Two $match stages combine incorrectly, yielding incorrect results.

    Details

    • Backwards Compatibility:
      Fully Compatible
    • Operating System:
      ALL
    • Backport Completed:
    • Steps To Reproduce:
      Hide

      Using MongoDB 3.4, run the following commands :

      use threefour;
      db.test.insert({
      	"id":2,
      	"name":"MongoDB",
      	"age":NumberInt(7)
      });
       
      db.test.aggregate([
      	{"$group":{'_id':'$_id', 'name':{'$first':'$name'}, 'age':{'$first':'$age'}}},
      	{'$project':{"age":1,"name":1, '_id':0}},
      	{'$match':{'age':{'$gte':5}}},
      	{'$match':{'name':{'$eq':'MongoDB'} }}
      ])
      

      >> Will return nothing, but should return the projected document.

      Show
      Using MongoDB 3.4, run the following commands : use threefour; db.test.insert({ "id":2, "name":"MongoDB", "age":NumberInt(7) });   db.test.aggregate([ {"$group":{'_id':'$_id', 'name':{'$first':'$name'}, 'age':{'$first':'$age'}}}, {'$project':{"age":1,"name":1, '_id':0}}, {'$match':{'age':{'$gte':5}}}, {'$match':{'name':{'$eq':'MongoDB'} }} ]) >> Will return nothing, but should return the projected document.
    • Sprint:
      Query 2016-12-12

      Description

      In certain scenarios, when an aggregation pipeline has two $match stages either consecutively or in positions such that they will be swapped to be next to each other, the pipeline optimization will combine the two predicates using a $and. In this case the predicates of the second match will not be applied correctly, yielding incorrect results.

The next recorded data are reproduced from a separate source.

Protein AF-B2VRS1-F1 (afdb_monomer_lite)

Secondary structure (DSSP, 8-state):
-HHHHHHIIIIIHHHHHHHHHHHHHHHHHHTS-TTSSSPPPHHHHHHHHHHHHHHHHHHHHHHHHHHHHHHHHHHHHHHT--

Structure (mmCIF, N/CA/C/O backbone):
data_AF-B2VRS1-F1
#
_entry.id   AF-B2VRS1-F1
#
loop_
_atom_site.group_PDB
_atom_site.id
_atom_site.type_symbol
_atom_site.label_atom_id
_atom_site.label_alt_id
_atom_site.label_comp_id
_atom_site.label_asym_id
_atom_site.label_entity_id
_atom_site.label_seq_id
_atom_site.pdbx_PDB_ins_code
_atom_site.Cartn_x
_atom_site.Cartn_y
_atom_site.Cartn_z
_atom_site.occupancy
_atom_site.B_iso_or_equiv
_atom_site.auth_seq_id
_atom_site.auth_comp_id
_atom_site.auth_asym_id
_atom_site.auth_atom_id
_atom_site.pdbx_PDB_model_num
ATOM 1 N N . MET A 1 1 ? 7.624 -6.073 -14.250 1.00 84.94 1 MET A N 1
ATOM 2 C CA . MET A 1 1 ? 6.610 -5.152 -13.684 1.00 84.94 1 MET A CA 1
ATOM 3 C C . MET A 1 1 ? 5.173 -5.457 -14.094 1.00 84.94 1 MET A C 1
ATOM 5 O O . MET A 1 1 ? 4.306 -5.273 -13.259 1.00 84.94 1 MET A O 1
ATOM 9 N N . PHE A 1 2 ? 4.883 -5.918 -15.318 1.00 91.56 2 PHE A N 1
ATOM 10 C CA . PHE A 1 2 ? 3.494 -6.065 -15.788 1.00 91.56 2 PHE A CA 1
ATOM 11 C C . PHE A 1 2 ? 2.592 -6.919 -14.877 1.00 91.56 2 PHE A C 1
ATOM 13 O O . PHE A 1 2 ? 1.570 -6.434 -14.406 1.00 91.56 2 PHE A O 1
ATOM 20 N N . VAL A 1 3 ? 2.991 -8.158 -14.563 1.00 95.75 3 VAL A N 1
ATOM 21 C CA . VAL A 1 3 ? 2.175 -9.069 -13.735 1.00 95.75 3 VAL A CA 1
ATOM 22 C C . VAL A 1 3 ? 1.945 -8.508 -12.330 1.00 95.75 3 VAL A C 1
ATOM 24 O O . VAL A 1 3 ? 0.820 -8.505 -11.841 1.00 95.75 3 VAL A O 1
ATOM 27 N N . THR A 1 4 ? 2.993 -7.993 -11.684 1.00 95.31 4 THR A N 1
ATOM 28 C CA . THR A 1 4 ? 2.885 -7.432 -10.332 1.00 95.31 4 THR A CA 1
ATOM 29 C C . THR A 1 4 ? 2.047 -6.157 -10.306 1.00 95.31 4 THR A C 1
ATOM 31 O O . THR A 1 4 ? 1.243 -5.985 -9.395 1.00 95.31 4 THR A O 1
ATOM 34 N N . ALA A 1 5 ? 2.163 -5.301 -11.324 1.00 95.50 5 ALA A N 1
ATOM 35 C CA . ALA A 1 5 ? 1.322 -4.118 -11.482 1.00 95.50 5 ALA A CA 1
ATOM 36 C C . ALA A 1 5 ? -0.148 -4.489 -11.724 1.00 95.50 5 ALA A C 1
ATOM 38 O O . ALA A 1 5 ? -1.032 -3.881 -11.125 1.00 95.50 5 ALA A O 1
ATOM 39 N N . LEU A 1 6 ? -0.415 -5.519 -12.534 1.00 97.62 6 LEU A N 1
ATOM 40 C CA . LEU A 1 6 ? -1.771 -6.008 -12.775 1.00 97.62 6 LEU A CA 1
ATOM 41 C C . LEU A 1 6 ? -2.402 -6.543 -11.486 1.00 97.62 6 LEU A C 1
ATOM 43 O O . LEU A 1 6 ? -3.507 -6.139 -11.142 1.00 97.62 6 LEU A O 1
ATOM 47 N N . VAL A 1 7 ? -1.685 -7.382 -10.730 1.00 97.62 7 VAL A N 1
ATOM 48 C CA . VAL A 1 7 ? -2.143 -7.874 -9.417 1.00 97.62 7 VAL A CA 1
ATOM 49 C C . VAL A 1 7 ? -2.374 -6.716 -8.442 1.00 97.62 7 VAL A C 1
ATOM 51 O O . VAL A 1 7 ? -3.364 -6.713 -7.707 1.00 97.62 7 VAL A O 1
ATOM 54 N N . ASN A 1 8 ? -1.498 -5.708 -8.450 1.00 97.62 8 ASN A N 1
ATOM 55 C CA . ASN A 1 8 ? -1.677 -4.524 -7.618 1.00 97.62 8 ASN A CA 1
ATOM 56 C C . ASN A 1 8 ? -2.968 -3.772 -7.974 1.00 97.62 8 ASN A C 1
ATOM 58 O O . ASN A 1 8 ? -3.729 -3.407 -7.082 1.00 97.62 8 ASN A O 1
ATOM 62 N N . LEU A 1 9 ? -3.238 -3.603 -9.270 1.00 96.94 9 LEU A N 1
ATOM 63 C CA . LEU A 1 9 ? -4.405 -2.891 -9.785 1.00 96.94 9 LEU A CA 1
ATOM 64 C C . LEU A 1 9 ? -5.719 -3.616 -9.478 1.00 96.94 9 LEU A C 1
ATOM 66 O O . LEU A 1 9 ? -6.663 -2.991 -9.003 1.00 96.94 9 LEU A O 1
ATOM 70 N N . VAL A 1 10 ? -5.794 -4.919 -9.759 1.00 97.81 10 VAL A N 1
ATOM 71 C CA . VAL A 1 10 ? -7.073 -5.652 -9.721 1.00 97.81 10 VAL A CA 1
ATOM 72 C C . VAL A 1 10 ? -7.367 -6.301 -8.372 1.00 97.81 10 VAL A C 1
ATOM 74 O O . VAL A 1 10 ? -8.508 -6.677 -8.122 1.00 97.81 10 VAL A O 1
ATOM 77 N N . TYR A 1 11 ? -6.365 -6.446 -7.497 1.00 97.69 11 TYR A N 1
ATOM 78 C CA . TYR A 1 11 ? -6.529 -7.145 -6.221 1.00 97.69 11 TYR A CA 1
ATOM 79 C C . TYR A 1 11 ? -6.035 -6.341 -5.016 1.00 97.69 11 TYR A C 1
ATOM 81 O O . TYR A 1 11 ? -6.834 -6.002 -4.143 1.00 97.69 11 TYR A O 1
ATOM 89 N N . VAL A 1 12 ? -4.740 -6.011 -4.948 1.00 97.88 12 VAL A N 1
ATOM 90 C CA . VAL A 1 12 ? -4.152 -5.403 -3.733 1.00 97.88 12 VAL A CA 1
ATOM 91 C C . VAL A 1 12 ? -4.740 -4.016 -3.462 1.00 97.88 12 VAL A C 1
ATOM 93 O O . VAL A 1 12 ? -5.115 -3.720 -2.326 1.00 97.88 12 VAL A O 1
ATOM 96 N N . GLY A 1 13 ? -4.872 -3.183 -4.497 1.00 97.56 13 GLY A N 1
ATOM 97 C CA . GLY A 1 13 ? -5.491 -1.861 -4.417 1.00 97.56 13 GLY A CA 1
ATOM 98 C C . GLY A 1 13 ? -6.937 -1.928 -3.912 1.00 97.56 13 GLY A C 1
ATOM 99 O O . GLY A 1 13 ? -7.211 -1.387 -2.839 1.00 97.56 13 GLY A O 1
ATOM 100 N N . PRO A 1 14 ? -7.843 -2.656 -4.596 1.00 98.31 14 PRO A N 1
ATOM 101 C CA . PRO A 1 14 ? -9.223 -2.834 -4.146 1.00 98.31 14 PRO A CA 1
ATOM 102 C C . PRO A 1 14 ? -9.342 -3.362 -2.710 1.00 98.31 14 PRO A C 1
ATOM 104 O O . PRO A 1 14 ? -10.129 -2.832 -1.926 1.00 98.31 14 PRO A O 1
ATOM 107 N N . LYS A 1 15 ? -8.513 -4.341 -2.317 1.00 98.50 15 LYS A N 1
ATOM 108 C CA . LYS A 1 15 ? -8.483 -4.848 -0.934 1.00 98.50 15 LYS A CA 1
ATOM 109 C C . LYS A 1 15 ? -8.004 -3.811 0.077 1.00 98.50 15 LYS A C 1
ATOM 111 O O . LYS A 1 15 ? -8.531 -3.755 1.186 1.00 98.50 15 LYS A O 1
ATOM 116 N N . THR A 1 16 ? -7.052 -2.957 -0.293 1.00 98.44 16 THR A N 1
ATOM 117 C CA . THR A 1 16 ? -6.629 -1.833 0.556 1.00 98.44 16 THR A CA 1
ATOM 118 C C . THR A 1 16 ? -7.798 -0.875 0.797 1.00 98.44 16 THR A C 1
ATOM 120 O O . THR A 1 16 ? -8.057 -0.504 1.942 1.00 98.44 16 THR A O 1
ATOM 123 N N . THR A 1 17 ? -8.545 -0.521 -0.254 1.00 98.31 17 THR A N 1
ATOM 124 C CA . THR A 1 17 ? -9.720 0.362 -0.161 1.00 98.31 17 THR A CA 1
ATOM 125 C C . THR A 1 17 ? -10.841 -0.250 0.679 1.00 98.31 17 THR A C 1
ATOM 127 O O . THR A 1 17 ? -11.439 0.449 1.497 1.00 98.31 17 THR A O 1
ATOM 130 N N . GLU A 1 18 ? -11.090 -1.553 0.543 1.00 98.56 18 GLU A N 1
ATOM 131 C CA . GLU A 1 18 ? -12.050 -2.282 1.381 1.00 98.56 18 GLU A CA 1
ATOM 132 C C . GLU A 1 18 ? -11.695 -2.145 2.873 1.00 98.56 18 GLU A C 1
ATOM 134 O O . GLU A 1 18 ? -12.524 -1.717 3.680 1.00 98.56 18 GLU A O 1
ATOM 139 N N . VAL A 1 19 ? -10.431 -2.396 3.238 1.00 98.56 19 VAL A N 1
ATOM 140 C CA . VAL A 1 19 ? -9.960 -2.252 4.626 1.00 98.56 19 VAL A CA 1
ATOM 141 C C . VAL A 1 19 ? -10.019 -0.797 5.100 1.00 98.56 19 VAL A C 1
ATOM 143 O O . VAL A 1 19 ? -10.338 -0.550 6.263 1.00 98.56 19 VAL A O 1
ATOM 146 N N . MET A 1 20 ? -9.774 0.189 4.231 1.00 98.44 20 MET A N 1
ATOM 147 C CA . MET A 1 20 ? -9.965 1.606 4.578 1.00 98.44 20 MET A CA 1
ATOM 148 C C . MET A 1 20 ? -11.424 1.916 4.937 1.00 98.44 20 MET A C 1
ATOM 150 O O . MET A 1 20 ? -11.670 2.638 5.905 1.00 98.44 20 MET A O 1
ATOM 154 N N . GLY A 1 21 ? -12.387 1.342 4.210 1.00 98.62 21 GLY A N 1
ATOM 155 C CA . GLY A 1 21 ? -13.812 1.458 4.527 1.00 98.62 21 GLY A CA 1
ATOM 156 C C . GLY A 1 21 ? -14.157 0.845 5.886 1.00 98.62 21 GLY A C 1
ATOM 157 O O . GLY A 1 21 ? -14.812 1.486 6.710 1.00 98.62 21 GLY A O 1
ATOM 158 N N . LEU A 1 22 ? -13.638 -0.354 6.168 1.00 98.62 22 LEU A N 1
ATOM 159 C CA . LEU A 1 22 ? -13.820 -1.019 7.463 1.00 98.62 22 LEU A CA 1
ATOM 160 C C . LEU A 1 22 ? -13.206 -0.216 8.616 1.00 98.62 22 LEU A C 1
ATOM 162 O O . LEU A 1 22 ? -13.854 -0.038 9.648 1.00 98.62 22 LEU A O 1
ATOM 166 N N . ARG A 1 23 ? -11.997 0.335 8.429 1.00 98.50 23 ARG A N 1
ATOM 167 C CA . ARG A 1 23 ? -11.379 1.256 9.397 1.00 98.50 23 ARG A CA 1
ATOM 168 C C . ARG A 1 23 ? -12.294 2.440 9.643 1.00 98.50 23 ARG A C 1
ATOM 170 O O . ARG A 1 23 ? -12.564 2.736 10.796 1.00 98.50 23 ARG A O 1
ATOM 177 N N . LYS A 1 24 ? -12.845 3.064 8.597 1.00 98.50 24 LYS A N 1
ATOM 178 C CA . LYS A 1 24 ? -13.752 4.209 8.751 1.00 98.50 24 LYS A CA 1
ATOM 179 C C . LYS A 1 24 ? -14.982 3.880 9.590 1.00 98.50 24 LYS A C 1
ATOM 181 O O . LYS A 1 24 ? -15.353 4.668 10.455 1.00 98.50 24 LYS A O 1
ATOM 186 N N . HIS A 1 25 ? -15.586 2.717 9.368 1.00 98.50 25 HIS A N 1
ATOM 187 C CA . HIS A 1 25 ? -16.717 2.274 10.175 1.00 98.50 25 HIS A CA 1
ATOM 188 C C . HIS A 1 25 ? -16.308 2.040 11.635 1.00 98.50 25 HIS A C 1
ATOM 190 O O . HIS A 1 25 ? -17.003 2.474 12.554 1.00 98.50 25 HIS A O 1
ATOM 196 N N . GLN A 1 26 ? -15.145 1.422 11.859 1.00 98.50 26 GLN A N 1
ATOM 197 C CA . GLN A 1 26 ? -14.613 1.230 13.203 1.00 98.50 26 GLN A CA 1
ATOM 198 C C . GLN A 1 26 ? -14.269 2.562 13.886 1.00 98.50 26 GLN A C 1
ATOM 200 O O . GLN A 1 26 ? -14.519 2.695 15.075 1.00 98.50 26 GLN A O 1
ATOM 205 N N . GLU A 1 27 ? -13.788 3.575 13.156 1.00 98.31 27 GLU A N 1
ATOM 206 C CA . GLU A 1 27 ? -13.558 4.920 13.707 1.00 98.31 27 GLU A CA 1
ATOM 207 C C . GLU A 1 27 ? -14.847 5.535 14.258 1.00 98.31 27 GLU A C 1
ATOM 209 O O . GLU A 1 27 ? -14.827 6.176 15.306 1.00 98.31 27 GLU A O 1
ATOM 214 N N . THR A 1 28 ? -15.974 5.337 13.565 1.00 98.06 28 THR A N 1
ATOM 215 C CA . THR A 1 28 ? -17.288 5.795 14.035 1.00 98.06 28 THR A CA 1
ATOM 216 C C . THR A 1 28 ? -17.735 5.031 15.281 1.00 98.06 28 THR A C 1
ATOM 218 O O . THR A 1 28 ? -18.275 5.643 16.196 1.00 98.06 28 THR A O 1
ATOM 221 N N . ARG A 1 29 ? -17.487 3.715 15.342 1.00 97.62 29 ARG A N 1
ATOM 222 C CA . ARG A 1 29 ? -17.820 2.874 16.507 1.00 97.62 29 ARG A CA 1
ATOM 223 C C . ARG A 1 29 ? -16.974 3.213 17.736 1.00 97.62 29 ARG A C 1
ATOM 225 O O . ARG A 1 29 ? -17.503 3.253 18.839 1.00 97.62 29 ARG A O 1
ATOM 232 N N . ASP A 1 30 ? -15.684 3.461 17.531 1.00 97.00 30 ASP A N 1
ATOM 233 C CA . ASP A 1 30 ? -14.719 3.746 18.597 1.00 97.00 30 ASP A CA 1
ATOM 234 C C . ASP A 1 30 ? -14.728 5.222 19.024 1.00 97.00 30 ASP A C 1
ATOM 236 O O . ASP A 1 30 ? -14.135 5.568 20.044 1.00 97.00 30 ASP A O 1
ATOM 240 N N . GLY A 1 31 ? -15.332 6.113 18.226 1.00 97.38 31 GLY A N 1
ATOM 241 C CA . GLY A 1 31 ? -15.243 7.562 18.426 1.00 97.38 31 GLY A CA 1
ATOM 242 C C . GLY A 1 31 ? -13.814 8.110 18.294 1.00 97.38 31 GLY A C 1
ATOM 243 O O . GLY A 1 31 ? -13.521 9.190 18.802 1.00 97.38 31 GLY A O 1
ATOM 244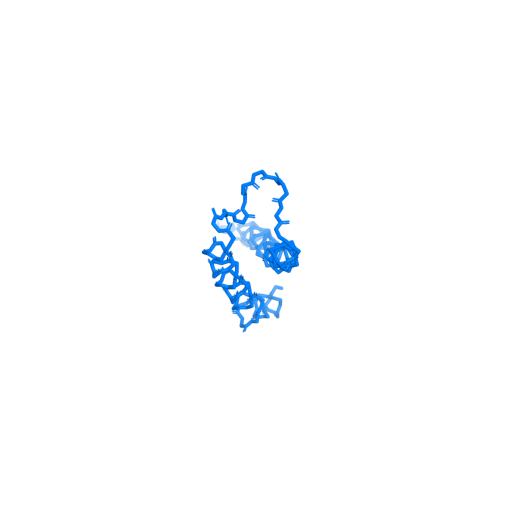 N N . LYS A 1 32 ? -12.914 7.367 17.637 1.00 96.75 32 LYS A N 1
ATOM 245 C CA . LYS A 1 32 ? -11.468 7.632 17.578 1.00 96.75 32 LYS A CA 1
ATOM 246 C C . LYS A 1 32 ? -10.916 7.303 16.197 1.00 96.75 32 LYS A C 1
ATOM 248 O O . LYS A 1 32 ? -11.292 6.286 15.615 1.00 96.75 32 LYS A O 1
ATOM 253 N N . LYS A 1 33 ? -10.025 8.137 15.651 1.00 97.62 33 LYS A N 1
ATOM 254 C CA . LYS A 1 33 ? -9.440 7.879 14.330 1.00 97.62 33 LYS A CA 1
ATOM 255 C C . LYS A 1 33 ? -8.440 6.743 14.399 1.00 97.62 33 LYS A C 1
ATOM 257 O O . LYS A 1 33 ? -7.785 6.516 15.410 1.00 97.62 33 LYS A O 1
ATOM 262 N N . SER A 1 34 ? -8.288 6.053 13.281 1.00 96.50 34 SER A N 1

      To see if your pipeline is impacted by this issue you can run explain on your aggregation and look for two $match stages being combined like those above. Note that $match stages that are at the front of the pipeline or near the front of the pipeline may be absorbed into the query system and will appear in the $cursor section of the explain output. If this is the case, these matches will occur correctly.

      In more detail, the $match stage has a concept of which 'dependencies' are needed to perform the match. For example, this stage

      {$match: {age: {$lte: 15}, score: {$gt: 95}}}
      

      would need the 'age' field and the 'score' field in order to perform the match. As part of the matching process, the fields needed to answer the predicate will be serialized into a representation (a BSONObj) that can be understood by the query system's matching machinery. When two $match stages are combined, the first $match stage will absorb the second one, but it will not recompute which fields are needed to perform the match.

      For example, if our pipeline was

      [{$match: {age: {$lt: 15}, score: {$gt: 95}}}, {$match: {class: {$eq: "chemistry"}}}]
      

      it would be optimized to just a single $match:

      [{$match: {$and: [{age: {$lt: 15}, score: {$gt: 95}}, {class: {$eq: "chemistry"}}]}}]
      

      This combined version of the $match would incorrectly think that it only needed to look at the 'age' and 'score' fields to decide if it matched the predicate, so the 'class' field would always be missing from the serialized form, and so would never compare equal to 'chemistry'.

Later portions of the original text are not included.